▶ Action item
Use the entries below and reproduce exactly the lines from the one containing "ATOM 265 N N" down to the one containing "ATOM 279 N N", both of them included.

Excerpts from a dataset
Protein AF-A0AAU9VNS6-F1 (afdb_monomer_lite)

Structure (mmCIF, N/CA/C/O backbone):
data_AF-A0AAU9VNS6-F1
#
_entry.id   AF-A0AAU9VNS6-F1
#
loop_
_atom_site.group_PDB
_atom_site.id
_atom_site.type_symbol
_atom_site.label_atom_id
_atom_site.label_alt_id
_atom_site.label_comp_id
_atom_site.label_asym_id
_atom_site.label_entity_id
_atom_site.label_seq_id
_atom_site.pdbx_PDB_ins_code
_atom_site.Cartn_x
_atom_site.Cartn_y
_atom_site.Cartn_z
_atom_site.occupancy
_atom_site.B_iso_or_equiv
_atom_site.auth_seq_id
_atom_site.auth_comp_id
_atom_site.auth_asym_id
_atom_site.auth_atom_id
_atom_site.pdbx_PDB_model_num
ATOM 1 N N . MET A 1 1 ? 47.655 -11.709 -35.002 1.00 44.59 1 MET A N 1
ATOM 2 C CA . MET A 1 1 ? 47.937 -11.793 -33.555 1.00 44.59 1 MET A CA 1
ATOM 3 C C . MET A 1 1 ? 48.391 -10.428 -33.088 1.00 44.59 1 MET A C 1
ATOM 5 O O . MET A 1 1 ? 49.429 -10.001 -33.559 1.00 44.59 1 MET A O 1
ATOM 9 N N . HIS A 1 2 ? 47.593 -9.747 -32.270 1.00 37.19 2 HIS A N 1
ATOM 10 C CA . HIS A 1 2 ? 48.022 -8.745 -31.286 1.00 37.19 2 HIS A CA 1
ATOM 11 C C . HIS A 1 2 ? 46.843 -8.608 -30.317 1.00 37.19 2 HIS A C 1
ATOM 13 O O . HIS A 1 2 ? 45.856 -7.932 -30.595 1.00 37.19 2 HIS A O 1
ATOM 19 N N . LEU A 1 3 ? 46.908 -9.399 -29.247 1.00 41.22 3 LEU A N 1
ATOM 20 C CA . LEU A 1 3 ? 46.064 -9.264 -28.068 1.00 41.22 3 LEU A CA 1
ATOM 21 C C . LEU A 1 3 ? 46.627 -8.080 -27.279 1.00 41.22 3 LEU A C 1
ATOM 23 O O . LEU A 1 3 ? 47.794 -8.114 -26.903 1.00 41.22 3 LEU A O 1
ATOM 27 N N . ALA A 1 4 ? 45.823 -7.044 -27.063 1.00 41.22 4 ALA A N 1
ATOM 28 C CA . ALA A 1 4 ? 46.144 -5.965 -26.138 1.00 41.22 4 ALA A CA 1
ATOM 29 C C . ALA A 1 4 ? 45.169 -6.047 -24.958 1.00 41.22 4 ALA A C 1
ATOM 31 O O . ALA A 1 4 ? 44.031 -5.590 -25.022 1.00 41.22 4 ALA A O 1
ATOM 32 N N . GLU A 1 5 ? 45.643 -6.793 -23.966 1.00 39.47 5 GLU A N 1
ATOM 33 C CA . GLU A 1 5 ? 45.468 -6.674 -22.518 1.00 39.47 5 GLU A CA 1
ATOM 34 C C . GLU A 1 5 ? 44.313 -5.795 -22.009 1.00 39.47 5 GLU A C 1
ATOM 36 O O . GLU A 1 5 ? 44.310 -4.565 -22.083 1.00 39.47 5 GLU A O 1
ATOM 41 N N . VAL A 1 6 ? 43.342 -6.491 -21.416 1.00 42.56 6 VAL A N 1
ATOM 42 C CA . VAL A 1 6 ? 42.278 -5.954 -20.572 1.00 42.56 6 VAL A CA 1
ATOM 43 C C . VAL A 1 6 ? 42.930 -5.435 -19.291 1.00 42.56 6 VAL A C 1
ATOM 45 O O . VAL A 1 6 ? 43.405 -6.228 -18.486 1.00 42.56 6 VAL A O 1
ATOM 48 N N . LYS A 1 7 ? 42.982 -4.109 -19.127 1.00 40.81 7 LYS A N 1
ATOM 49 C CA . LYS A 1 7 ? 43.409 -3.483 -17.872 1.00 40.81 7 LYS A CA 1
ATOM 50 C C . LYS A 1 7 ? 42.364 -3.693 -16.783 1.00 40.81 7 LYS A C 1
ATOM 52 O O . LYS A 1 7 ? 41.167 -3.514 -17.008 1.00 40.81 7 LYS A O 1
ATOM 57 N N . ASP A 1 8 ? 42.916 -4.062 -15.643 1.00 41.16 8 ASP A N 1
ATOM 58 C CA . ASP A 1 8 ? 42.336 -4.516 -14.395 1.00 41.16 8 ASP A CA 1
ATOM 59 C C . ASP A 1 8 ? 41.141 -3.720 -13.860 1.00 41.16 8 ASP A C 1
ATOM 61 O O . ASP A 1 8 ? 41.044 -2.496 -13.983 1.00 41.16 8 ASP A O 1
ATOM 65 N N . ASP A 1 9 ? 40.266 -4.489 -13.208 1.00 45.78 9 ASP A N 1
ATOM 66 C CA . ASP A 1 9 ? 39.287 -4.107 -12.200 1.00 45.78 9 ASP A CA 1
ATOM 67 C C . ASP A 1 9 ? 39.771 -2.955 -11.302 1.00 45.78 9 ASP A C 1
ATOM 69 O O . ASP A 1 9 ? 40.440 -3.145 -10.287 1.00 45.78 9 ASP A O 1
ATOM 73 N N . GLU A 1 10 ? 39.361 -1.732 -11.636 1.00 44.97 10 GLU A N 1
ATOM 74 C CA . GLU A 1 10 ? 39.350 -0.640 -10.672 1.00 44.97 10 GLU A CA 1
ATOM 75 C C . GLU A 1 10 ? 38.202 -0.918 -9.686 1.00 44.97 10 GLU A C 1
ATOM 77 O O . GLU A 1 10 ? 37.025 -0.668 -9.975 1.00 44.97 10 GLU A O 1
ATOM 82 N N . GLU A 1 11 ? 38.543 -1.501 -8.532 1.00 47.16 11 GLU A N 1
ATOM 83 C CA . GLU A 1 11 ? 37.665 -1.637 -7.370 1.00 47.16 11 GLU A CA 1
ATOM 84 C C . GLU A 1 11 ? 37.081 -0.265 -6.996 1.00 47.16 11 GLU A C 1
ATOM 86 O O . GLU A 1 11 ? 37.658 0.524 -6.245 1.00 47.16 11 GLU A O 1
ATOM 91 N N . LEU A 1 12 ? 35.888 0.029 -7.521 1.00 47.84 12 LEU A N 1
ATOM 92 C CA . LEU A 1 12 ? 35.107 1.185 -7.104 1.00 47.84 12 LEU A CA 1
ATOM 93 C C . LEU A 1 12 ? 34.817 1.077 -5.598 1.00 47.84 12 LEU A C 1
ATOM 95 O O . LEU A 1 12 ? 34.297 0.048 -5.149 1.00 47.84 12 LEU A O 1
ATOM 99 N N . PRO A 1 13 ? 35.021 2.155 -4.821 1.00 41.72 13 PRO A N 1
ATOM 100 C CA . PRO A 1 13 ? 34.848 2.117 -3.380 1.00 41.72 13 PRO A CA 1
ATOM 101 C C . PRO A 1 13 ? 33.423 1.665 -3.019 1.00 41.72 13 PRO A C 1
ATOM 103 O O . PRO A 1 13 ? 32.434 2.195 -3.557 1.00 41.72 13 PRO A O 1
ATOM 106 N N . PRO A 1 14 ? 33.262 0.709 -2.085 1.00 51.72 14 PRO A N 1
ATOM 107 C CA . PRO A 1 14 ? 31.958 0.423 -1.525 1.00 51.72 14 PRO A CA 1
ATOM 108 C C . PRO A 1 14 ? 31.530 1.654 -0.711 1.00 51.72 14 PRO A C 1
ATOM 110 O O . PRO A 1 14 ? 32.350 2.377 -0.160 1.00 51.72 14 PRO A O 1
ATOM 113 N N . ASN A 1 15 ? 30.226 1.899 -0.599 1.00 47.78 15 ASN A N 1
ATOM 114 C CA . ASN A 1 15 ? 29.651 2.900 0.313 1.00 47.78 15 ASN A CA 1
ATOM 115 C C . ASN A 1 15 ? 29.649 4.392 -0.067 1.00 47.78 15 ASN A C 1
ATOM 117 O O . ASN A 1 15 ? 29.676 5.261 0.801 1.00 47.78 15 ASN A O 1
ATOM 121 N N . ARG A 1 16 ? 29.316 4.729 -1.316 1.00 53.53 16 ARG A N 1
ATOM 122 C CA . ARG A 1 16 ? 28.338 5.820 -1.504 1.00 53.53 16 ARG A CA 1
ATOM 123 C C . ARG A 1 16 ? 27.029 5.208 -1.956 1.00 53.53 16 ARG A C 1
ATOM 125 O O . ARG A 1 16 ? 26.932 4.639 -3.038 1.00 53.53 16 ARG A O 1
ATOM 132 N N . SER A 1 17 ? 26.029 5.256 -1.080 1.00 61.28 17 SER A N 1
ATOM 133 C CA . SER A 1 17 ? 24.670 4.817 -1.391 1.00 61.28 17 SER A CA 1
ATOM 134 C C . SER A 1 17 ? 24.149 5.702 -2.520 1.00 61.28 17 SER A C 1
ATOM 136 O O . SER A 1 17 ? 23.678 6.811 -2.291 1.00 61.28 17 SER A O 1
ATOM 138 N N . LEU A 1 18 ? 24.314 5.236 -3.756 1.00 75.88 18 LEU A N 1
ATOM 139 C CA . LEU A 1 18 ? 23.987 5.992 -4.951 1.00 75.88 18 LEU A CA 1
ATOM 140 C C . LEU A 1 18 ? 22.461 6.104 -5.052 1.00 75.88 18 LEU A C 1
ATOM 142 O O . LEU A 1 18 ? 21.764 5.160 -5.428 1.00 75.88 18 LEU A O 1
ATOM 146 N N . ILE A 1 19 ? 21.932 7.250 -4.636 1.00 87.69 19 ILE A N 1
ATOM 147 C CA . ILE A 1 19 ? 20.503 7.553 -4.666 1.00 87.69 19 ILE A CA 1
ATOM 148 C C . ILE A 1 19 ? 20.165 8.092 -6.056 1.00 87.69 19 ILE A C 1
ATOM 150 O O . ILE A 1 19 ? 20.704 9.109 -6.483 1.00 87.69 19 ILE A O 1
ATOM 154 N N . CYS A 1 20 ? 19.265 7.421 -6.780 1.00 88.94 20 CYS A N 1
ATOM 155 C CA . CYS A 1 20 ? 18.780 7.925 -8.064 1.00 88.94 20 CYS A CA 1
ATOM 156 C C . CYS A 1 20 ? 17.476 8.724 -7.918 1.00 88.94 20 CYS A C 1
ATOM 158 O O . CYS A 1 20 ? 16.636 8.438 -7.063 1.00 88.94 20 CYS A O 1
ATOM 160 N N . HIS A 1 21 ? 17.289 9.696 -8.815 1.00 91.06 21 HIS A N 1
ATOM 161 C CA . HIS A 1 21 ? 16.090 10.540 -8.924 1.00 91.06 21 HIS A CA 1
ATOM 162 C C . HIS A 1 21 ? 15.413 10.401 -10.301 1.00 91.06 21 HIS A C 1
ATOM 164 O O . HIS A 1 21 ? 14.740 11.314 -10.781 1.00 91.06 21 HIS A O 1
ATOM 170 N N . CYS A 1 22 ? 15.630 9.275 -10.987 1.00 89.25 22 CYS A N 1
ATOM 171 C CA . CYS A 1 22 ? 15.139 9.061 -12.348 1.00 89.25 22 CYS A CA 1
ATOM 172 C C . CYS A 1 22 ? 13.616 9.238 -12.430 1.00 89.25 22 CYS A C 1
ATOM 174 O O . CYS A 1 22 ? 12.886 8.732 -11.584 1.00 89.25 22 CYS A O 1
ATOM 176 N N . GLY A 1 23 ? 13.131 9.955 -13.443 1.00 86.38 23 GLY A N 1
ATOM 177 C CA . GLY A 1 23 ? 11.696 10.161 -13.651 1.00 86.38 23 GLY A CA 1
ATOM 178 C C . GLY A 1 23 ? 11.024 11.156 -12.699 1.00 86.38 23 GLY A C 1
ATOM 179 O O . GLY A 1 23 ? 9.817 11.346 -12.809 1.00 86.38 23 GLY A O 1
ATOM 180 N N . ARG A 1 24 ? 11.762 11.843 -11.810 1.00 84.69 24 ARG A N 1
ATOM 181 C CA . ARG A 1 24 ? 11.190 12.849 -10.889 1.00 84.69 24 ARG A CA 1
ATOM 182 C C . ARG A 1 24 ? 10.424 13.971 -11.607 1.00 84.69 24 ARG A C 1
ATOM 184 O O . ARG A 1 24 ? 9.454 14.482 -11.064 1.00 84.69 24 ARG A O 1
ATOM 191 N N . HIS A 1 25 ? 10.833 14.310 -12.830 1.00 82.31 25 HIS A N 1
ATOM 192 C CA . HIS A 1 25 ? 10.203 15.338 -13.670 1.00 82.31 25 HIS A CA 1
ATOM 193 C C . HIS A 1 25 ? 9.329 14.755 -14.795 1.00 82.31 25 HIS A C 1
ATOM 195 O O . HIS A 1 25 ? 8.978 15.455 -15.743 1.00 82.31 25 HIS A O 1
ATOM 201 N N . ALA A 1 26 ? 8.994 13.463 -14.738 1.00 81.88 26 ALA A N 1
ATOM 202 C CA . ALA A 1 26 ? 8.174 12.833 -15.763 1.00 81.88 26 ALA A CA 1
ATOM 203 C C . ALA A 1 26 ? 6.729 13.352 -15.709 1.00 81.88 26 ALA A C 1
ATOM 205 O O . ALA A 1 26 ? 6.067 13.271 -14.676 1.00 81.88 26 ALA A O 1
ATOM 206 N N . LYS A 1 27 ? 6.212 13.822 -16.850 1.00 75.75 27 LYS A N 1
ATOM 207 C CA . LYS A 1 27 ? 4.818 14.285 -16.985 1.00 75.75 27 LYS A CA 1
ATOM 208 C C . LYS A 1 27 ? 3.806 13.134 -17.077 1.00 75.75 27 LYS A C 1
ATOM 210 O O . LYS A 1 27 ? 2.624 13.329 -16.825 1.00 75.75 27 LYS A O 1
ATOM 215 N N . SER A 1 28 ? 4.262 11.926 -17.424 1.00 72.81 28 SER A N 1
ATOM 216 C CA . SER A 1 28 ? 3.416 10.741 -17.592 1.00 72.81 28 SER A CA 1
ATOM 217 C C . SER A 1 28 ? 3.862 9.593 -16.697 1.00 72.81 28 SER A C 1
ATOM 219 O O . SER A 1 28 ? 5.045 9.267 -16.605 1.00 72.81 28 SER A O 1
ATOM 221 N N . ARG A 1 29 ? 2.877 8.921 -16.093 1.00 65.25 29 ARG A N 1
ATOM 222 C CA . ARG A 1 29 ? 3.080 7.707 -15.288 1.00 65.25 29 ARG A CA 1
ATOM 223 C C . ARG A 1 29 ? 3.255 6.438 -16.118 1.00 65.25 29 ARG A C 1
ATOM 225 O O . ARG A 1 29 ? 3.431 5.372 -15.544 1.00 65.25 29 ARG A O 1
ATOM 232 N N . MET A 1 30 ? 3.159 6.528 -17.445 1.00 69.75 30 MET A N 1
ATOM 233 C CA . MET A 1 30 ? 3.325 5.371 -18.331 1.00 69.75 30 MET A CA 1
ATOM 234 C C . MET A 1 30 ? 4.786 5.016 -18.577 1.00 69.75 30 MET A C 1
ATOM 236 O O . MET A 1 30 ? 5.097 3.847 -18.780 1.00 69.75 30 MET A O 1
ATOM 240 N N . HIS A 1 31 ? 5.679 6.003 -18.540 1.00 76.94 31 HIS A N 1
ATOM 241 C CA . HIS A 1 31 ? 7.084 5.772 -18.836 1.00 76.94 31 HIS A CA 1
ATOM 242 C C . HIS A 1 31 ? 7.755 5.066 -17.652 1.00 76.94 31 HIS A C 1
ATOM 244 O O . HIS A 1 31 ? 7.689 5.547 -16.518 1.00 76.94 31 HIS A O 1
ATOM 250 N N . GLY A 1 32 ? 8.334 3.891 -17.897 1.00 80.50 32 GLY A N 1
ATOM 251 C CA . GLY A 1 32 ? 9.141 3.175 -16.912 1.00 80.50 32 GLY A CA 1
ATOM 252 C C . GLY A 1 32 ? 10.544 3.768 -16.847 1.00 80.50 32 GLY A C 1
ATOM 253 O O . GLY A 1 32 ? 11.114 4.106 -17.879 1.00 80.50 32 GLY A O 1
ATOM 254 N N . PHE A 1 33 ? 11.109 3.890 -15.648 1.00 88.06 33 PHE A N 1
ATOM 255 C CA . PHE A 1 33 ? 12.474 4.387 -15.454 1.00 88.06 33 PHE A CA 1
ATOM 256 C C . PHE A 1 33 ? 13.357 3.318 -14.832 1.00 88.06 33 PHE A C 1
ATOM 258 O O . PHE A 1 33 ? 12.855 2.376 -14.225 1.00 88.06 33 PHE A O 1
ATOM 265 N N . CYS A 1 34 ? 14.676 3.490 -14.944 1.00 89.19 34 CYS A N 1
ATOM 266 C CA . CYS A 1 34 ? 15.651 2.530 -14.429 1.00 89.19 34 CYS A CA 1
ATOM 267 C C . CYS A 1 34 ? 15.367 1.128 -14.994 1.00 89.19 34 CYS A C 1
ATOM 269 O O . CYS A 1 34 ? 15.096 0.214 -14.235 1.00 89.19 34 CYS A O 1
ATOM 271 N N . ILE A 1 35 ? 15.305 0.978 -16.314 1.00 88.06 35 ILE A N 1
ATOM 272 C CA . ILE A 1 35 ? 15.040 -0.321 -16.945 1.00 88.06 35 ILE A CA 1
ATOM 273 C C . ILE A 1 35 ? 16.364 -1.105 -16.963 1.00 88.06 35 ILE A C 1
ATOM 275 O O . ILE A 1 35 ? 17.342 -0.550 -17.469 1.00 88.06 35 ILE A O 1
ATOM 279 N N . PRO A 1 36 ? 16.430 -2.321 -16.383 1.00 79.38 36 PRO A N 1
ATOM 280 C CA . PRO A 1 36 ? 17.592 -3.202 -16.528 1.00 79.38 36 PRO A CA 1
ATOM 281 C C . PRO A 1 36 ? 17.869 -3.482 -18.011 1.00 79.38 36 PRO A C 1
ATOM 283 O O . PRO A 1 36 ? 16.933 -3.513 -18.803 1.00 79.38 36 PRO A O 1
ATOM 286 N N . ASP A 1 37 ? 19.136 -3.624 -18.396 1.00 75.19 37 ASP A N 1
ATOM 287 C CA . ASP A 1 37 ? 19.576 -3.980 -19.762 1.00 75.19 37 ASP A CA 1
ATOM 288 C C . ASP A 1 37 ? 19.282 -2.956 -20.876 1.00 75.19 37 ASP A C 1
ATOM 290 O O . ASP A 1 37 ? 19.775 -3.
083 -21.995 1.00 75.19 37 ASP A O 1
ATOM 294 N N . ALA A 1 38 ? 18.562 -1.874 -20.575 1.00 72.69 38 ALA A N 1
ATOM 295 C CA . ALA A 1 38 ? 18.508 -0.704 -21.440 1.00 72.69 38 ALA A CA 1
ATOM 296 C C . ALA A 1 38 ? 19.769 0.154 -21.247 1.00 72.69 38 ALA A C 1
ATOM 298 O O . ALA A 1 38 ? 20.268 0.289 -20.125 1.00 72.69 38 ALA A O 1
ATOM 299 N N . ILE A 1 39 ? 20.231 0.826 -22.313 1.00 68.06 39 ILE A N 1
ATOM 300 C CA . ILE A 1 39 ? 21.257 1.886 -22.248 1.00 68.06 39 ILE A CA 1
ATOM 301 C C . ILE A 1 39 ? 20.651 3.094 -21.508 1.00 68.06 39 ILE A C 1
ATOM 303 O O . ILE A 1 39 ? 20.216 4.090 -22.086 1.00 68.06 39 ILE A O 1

▶ Solution for this task
ATOM 265 N N . CYS A 1 34 ? 14.676 3.490 -14.944 1.00 89.19 34 CYS A N 1
ATOM 266 C CA . CYS A 1 34 ? 15.651 2.530 -14.429 1.00 89.19 34 CYS A CA 1
ATOM 267 C C . CYS A 1 34 ? 15.367 1.128 -14.994 1.00 89.19 34 CYS A C 1
ATOM 269 O O . CYS A 1 34 ? 15.096 0.214 -14.235 1.00 89.19 34 CYS A O 1
ATOM 271 N N . ILE A 1 35 ? 15.305 0.978 -16.314 1.00 88.06 35 ILE A N 1
ATOM 272 C CA . ILE A 1 35 ? 15.040 -0.321 -16.945 1.00 88.06 35 ILE A CA 1
ATOM 273 C C . ILE A 1 35 ? 16.364 -1.105 -16.963 1.00 88.06 35 ILE A C 1
ATOM 275 O O . ILE A 1 35 ? 17.342 -0.550 -17.469 1.00 88.06 35 ILE A O 1
ATOM 279 N N . PRO A 1 36 ? 16.430 -2.321 -16.383 1.00 79.38 36 PRO A N 1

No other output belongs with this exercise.